## EXTRACTED MATERIAL
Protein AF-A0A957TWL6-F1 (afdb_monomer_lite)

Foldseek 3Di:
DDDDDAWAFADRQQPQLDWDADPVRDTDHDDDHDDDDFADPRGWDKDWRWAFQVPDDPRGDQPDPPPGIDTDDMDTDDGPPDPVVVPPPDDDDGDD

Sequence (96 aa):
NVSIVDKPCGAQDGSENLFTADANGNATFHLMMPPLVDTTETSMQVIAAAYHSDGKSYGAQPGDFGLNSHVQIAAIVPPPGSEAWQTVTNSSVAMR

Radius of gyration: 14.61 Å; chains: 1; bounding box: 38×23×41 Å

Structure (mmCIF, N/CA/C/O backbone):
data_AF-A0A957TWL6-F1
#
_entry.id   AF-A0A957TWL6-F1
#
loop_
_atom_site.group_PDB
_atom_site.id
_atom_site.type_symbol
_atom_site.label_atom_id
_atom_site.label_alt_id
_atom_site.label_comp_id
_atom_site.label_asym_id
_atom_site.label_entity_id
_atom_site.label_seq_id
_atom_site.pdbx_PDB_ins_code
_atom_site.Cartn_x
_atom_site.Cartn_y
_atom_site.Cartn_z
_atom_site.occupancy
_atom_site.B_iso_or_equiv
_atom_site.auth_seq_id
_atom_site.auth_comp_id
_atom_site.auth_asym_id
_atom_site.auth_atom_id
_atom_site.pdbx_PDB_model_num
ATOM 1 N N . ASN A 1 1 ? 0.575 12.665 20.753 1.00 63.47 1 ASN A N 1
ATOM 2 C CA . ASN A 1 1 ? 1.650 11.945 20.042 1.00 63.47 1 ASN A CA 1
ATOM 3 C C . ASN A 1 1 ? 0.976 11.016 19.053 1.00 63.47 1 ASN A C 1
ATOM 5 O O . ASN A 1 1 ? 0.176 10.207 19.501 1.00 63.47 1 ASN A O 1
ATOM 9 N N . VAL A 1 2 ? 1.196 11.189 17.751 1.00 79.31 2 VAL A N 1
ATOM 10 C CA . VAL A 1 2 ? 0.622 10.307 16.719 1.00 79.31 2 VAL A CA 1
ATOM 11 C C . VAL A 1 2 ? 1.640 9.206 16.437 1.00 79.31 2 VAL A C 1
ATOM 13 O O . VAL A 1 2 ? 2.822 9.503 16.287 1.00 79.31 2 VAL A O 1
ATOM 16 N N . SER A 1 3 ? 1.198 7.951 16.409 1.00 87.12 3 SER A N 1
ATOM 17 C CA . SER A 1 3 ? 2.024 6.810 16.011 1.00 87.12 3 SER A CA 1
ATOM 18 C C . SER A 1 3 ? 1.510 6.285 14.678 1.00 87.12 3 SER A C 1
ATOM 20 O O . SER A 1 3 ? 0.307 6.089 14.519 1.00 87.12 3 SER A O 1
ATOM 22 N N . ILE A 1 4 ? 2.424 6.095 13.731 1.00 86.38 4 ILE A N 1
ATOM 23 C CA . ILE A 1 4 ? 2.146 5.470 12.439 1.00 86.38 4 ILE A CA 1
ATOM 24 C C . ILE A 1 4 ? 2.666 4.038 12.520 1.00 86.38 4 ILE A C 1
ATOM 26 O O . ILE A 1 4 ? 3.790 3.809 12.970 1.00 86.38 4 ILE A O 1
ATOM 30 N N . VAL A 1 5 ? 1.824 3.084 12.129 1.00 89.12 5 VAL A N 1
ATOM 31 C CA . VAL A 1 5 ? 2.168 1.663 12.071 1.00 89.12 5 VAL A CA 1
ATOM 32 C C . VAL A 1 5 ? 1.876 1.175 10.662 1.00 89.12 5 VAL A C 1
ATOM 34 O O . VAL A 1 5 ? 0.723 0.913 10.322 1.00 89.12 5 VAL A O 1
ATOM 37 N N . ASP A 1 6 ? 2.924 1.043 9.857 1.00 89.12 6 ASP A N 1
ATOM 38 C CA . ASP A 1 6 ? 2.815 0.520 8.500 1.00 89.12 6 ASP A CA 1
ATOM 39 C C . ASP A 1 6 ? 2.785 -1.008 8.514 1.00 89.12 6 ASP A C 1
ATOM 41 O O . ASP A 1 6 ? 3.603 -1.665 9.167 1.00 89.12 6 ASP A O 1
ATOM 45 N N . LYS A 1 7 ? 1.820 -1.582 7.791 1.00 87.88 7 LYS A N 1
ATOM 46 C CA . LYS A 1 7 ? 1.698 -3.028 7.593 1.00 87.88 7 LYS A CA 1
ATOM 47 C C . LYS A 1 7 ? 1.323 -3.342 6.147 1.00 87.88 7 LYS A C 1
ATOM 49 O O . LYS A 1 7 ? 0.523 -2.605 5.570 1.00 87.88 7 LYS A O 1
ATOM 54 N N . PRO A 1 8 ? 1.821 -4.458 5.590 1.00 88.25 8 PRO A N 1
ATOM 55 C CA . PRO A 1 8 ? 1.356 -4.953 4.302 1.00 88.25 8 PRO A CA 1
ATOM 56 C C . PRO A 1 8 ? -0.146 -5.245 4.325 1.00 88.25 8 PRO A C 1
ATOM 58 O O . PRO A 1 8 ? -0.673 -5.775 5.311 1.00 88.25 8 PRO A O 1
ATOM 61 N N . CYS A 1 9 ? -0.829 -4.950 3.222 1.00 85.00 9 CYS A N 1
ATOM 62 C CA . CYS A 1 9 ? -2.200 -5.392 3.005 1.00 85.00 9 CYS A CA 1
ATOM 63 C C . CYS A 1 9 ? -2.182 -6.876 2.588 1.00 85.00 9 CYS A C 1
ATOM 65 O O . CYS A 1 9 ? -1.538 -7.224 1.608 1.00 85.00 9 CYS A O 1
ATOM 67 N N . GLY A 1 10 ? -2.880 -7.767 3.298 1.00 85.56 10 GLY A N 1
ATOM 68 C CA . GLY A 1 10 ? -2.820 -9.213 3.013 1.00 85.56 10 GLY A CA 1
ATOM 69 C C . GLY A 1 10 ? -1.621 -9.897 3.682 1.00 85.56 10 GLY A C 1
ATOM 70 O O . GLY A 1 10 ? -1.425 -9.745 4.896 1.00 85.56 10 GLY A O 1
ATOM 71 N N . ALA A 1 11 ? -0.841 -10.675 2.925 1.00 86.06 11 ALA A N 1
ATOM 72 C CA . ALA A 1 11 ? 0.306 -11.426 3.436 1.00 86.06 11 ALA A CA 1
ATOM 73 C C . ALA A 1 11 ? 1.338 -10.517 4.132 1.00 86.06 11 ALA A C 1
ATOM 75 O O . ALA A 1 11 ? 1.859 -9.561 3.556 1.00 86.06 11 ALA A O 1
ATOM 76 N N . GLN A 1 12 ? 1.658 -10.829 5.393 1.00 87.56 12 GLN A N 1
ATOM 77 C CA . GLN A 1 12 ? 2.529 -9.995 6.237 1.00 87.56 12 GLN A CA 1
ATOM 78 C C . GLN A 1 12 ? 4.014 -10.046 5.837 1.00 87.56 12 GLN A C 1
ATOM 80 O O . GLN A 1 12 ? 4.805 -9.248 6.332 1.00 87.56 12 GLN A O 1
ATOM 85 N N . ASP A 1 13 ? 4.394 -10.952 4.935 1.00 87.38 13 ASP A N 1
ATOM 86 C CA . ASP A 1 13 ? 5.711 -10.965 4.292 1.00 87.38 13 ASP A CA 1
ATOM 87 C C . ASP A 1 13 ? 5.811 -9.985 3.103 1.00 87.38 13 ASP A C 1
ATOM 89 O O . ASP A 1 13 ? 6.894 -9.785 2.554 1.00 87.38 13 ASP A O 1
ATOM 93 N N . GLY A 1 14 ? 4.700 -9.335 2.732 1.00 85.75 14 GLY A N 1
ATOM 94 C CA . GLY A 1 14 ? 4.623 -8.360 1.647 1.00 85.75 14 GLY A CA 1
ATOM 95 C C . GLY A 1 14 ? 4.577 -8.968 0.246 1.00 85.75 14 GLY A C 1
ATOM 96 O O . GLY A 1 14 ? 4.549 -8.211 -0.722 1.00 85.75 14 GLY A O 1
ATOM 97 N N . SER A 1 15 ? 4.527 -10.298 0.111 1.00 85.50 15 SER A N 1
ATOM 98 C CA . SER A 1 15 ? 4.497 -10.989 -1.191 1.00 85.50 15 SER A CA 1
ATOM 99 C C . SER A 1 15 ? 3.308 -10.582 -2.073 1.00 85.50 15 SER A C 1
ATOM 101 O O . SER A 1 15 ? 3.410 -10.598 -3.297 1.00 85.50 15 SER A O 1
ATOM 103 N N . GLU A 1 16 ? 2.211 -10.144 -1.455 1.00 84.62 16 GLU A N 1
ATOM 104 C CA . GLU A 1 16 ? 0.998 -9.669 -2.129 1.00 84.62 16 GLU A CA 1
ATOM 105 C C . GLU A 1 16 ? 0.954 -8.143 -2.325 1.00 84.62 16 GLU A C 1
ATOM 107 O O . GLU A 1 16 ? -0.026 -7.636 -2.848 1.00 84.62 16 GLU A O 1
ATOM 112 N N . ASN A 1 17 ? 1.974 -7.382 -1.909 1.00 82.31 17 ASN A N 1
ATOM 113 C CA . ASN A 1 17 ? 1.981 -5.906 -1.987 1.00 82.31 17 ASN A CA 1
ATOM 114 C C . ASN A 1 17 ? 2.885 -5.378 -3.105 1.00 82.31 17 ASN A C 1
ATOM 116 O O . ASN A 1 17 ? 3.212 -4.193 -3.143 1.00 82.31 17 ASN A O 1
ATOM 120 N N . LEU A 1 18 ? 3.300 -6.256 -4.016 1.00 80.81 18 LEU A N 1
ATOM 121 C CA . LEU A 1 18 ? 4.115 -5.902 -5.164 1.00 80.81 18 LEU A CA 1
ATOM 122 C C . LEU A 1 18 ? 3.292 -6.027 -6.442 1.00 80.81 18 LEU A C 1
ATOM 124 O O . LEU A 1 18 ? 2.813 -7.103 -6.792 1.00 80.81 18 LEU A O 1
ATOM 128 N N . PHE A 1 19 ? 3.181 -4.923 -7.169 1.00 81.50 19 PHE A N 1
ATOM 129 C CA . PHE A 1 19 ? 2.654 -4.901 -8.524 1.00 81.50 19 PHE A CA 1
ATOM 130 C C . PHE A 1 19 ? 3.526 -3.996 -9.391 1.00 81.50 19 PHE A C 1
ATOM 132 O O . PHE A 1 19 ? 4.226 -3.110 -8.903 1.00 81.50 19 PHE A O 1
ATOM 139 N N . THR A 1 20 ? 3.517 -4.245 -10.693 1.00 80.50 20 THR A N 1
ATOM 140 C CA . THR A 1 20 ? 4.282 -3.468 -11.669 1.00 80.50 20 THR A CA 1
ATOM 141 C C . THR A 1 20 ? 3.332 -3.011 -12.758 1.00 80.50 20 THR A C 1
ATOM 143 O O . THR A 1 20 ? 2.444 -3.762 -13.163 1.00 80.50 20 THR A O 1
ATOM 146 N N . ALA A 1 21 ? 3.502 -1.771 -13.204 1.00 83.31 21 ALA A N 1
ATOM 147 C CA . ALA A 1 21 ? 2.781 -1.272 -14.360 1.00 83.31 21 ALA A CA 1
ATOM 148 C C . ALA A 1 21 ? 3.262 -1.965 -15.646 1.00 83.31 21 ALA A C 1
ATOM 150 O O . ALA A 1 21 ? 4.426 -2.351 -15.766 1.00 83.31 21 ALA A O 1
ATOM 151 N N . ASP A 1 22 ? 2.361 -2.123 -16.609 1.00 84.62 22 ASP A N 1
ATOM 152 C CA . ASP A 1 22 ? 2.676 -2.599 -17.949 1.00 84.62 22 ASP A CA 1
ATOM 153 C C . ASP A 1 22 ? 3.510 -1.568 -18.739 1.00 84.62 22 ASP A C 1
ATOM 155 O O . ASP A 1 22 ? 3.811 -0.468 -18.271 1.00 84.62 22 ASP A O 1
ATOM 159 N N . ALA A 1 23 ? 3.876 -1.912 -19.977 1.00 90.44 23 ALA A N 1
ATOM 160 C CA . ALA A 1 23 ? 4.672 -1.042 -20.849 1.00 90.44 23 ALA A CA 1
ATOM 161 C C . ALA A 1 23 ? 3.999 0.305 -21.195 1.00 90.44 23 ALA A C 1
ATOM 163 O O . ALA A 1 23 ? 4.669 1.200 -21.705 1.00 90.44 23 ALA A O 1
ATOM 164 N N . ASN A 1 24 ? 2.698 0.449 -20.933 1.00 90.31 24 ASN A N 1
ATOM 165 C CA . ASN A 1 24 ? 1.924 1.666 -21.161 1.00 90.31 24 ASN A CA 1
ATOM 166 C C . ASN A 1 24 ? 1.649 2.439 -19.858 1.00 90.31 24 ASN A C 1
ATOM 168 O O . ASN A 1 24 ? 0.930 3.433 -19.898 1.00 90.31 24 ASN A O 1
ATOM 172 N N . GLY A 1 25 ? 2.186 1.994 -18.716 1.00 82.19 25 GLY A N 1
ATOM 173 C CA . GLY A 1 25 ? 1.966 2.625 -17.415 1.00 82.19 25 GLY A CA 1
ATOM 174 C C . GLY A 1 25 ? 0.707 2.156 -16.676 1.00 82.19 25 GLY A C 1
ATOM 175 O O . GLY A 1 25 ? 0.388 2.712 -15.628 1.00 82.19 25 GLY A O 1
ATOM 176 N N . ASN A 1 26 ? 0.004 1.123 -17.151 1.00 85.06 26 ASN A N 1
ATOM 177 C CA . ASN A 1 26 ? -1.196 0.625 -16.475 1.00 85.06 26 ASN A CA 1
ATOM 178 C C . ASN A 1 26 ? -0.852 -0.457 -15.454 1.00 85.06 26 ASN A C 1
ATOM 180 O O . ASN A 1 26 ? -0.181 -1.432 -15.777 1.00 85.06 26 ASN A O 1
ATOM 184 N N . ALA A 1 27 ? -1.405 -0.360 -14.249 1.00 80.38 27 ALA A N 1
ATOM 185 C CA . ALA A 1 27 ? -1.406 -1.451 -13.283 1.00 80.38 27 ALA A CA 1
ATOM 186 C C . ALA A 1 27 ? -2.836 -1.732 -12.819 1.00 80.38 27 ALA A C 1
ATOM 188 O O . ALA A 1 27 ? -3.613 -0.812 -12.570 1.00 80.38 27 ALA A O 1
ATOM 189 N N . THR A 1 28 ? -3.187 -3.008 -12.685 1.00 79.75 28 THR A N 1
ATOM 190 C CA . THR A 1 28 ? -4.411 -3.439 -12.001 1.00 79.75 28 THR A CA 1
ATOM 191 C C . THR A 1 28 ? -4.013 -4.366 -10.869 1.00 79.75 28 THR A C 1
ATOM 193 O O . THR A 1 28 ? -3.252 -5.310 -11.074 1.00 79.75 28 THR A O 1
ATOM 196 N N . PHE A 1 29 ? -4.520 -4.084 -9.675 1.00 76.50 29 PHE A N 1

==

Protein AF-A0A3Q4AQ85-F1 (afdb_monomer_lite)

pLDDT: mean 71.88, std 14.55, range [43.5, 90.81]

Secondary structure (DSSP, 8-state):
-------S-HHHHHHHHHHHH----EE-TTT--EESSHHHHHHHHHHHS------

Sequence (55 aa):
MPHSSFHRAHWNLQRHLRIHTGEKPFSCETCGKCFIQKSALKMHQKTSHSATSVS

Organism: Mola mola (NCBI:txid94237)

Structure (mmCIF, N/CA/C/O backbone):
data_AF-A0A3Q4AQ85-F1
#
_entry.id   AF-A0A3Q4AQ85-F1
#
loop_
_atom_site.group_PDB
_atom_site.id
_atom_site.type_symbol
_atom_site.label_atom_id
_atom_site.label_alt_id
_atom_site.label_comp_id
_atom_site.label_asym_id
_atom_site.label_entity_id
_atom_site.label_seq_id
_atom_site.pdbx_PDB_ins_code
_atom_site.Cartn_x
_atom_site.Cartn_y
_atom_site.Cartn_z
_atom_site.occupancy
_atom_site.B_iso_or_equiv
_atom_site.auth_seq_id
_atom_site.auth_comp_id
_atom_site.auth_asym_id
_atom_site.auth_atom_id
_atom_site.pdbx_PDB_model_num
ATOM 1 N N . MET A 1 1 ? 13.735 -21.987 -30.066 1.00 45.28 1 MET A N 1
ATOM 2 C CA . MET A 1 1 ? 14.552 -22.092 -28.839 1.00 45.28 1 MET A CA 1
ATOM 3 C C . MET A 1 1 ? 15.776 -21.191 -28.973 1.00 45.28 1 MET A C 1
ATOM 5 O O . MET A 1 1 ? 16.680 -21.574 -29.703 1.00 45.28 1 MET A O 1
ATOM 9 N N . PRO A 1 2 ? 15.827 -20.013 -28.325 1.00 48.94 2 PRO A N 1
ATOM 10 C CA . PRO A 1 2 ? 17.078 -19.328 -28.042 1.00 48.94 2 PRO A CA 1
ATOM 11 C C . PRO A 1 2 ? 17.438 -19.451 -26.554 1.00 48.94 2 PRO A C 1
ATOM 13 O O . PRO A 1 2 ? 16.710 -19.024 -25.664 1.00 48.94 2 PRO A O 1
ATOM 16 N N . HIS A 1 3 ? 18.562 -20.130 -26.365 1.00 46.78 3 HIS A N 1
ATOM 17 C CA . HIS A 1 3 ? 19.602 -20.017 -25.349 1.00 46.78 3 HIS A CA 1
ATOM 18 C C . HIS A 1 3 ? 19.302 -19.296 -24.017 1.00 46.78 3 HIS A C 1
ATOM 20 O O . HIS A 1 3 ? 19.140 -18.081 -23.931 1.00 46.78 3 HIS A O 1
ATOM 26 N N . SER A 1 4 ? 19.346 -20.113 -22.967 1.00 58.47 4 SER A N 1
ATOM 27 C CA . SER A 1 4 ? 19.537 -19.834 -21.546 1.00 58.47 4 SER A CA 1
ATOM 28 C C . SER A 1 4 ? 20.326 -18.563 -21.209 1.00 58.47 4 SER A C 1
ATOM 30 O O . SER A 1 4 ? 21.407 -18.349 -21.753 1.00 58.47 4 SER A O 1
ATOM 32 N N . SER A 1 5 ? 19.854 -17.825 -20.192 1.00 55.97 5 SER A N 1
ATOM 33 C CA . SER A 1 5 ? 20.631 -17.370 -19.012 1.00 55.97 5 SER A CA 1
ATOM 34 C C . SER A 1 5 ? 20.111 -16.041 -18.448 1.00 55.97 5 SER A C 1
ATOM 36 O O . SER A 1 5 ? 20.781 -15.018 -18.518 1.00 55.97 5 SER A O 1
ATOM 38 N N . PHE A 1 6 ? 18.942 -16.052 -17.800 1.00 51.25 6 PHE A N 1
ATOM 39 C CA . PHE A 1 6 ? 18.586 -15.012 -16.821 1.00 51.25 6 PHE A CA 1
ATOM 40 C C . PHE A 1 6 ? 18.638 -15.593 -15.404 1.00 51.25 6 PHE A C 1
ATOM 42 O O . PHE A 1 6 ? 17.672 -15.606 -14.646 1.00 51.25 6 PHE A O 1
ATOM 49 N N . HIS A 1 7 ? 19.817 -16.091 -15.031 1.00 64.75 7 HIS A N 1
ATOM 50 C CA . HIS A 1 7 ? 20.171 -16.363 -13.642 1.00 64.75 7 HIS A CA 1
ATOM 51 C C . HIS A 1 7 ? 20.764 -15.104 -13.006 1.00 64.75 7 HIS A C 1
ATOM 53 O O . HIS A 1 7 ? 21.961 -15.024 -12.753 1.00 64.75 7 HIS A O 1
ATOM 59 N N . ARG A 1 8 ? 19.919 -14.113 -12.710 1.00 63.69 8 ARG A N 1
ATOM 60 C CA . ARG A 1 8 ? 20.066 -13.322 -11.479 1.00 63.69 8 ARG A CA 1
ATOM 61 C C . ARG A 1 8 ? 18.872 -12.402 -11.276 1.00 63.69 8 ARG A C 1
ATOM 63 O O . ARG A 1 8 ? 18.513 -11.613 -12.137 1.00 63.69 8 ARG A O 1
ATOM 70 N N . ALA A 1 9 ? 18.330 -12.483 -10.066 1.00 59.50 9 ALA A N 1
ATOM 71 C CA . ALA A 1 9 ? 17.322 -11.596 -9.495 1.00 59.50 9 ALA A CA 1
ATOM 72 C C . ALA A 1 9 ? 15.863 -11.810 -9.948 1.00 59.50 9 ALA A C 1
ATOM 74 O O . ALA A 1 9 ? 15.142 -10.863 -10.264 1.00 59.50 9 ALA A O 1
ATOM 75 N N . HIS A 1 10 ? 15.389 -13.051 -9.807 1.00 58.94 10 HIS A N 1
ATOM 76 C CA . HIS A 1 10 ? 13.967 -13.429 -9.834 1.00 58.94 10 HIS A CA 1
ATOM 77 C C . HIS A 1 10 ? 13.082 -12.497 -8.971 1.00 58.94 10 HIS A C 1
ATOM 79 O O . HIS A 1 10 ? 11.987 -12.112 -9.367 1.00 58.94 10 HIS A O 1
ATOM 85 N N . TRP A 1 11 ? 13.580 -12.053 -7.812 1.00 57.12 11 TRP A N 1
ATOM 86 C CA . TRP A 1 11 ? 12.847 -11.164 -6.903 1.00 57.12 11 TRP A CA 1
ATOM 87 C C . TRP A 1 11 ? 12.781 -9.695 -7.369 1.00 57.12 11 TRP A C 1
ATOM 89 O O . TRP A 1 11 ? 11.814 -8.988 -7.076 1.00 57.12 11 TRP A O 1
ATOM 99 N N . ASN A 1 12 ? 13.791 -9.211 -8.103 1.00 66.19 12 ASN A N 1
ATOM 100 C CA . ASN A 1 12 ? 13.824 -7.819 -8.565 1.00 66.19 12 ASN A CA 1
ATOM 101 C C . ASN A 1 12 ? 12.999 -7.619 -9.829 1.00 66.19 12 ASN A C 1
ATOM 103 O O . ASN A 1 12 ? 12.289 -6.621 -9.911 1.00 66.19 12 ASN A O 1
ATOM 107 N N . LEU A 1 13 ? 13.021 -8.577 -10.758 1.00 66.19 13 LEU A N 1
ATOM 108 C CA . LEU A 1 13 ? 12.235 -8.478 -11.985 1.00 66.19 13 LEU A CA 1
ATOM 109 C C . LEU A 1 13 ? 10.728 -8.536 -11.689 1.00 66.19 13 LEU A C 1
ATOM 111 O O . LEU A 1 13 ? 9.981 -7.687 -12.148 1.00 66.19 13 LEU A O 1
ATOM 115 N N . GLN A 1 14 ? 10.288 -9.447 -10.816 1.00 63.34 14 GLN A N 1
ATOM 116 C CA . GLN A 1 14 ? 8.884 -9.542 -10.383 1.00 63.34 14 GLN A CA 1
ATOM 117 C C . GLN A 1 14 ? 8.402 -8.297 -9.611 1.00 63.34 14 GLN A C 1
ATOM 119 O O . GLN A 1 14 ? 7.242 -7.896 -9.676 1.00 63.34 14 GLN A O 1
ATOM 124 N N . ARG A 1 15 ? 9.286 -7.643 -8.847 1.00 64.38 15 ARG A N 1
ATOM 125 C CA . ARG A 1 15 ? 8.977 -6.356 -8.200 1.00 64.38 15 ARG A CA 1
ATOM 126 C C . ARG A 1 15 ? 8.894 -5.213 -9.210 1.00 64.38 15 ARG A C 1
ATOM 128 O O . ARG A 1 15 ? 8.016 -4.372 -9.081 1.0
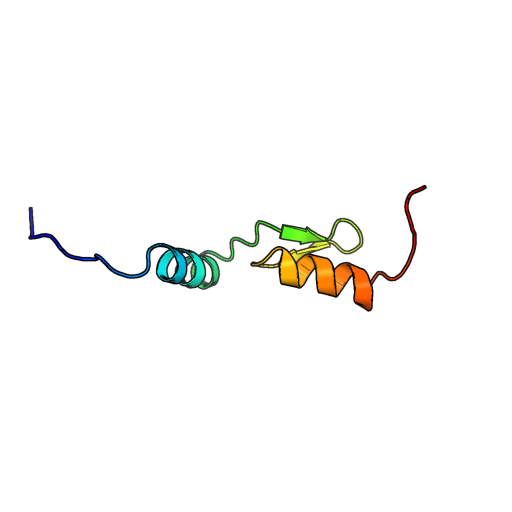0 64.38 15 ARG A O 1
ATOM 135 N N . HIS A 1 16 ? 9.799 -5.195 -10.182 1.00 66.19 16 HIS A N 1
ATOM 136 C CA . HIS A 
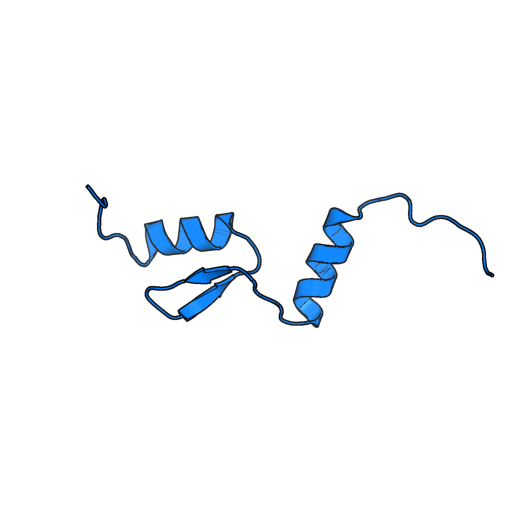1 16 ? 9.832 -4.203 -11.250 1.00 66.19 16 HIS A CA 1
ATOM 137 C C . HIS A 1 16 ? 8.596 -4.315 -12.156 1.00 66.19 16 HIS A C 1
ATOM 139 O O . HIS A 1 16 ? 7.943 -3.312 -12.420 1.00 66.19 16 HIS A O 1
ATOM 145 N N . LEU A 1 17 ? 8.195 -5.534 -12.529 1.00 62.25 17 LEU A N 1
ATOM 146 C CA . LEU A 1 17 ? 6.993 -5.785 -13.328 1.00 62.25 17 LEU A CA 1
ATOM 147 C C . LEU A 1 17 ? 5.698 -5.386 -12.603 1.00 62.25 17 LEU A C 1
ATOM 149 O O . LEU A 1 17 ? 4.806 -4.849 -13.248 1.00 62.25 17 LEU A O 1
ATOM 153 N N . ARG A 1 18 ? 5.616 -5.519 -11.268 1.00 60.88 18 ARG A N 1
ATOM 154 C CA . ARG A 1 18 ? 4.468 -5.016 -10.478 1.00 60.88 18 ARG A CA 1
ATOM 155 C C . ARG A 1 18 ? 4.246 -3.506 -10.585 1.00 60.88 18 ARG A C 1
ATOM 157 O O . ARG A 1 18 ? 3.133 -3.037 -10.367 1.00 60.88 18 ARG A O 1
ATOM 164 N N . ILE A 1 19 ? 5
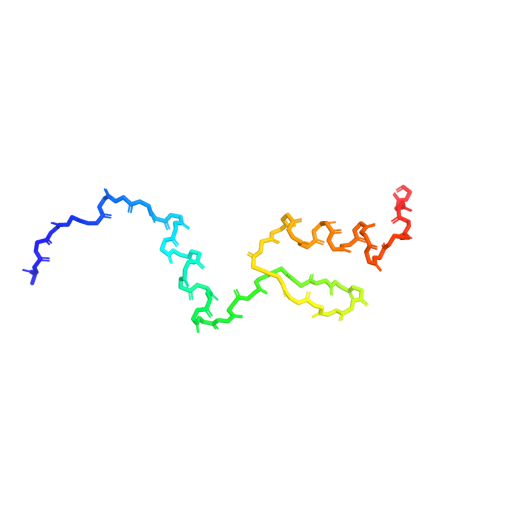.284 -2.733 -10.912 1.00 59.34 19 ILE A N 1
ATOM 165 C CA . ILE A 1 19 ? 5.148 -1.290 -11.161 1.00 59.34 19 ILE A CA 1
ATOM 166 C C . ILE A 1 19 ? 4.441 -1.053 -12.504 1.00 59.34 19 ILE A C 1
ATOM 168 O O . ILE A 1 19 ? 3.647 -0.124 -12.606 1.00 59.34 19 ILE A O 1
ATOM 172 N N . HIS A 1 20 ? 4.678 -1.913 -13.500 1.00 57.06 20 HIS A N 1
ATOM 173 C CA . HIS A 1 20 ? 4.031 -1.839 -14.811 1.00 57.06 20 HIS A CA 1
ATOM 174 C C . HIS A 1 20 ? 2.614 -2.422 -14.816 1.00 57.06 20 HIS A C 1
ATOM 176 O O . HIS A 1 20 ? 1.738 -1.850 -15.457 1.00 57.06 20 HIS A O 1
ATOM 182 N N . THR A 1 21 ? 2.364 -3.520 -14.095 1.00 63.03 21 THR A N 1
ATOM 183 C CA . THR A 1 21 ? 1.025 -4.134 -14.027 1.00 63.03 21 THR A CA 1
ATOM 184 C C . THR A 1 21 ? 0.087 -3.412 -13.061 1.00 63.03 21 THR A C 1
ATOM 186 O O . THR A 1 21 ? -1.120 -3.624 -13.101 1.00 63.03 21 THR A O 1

## ASSIGNMENT
What do the lines above say from the one containing "ATOM 11 C C . VAL" down to the one containing "ATOM 55 C CA"? Return them exactly, both end lines included, and only them.

## TASK RESULT
ATOM 11 C C . VAL A 1 2 ? 1.640 9.206 16.437 1.00 79.31 2 VAL A C 1
ATOM 13 O O . VAL A 1 2 ? 2.822 9.503 16.287 1.00 79.31 2 VAL A O 1
ATOM 16 N N . SER A 1 3 ? 1.198 7.951 16.409 1.00 87.12 3 SER A N 1
ATOM 17 C CA . SER A 1 3 ? 2.024 6.810 16.011 1.00 87.12 3 SER A CA 1
ATOM 18 C C . SER A 1 3 ? 1.510 6.285 14.678 1.00 87.12 3 SER A C 1
ATOM 20 O O . SER A 1 3 ? 0.307 6.089 14.519 1.00 87.12 3 SER A O 1
ATOM 22 N N . ILE A 1 4 ? 2.424 6.095 13.731 1.00 86.38 4 ILE A N 1
ATOM 23 C CA . ILE A 1 4 ? 2.146 5.470 12.439 1.00 86.38 4 ILE A CA 1
ATOM 24 C C . ILE A 1 4 ? 2.666 4.038 12.520 1.00 86.38 4 ILE A C 1
ATOM 26 O O . ILE A 1 4 ? 3.790 3.809 12.970 1.00 86.38 4 ILE A O 1
ATOM 30 N N . VAL A 1 5 ? 1.824 3.084 12.129 1.00 89.12 5 VAL A N 1
ATOM 31 C CA . VAL A 1 5 ? 2.168 1.663 12.071 1.00 89.12 5 VAL A CA 1
ATOM 32 C C . VAL A 1 5 ? 1.876 1.175 10.662 1.00 89.12 5 VAL A C 1
ATOM 34 O O . VAL A 1 5 ? 0.723 0.913 10.322 1.00 89.12 5 VAL A O 1
ATOM 37 N N . ASP A 1 6 ? 2.924 1.043 9.857 1.00 89.12 6 ASP A N 1
ATOM 38 C CA . ASP A 1 6 ? 2.815 0.520 8.500 1.00 89.12 6 ASP A CA 1
ATOM 39 C C . ASP A 1 6 ? 2.785 -1.008 8.514 1.00 89.12 6 ASP A C 1
ATOM 41 O O . ASP A 1 6 ? 3.603 -1.665 9.167 1.00 89.12 6 ASP A O 1
ATOM 45 N N . LYS A 1 7 ? 1.820 -1.582 7.791 1.00 87.88 7 LYS A N 1
ATOM 46 C CA . LYS A 1 7 ? 1.698 -3.028 7.593 1.00 87.88 7 LYS A CA 1
ATOM 47 C C . LYS A 1 7 ? 1.323 -3.342 6.147 1.00 87.88 7 LYS A C 1
ATOM 49 O O . LYS A 1 7 ? 0.523 -2.605 5.570 1.00 87.88 7 LYS A O 1
ATOM 54 N N . PRO A 1 8 ? 1.821 -4.458 5.590 1.00 88.25 8 PRO A N 1
ATOM 55 C CA . PRO A 1 8 ? 1.356 -4.953 4.302 1.00 88.25 8 PRO A CA 1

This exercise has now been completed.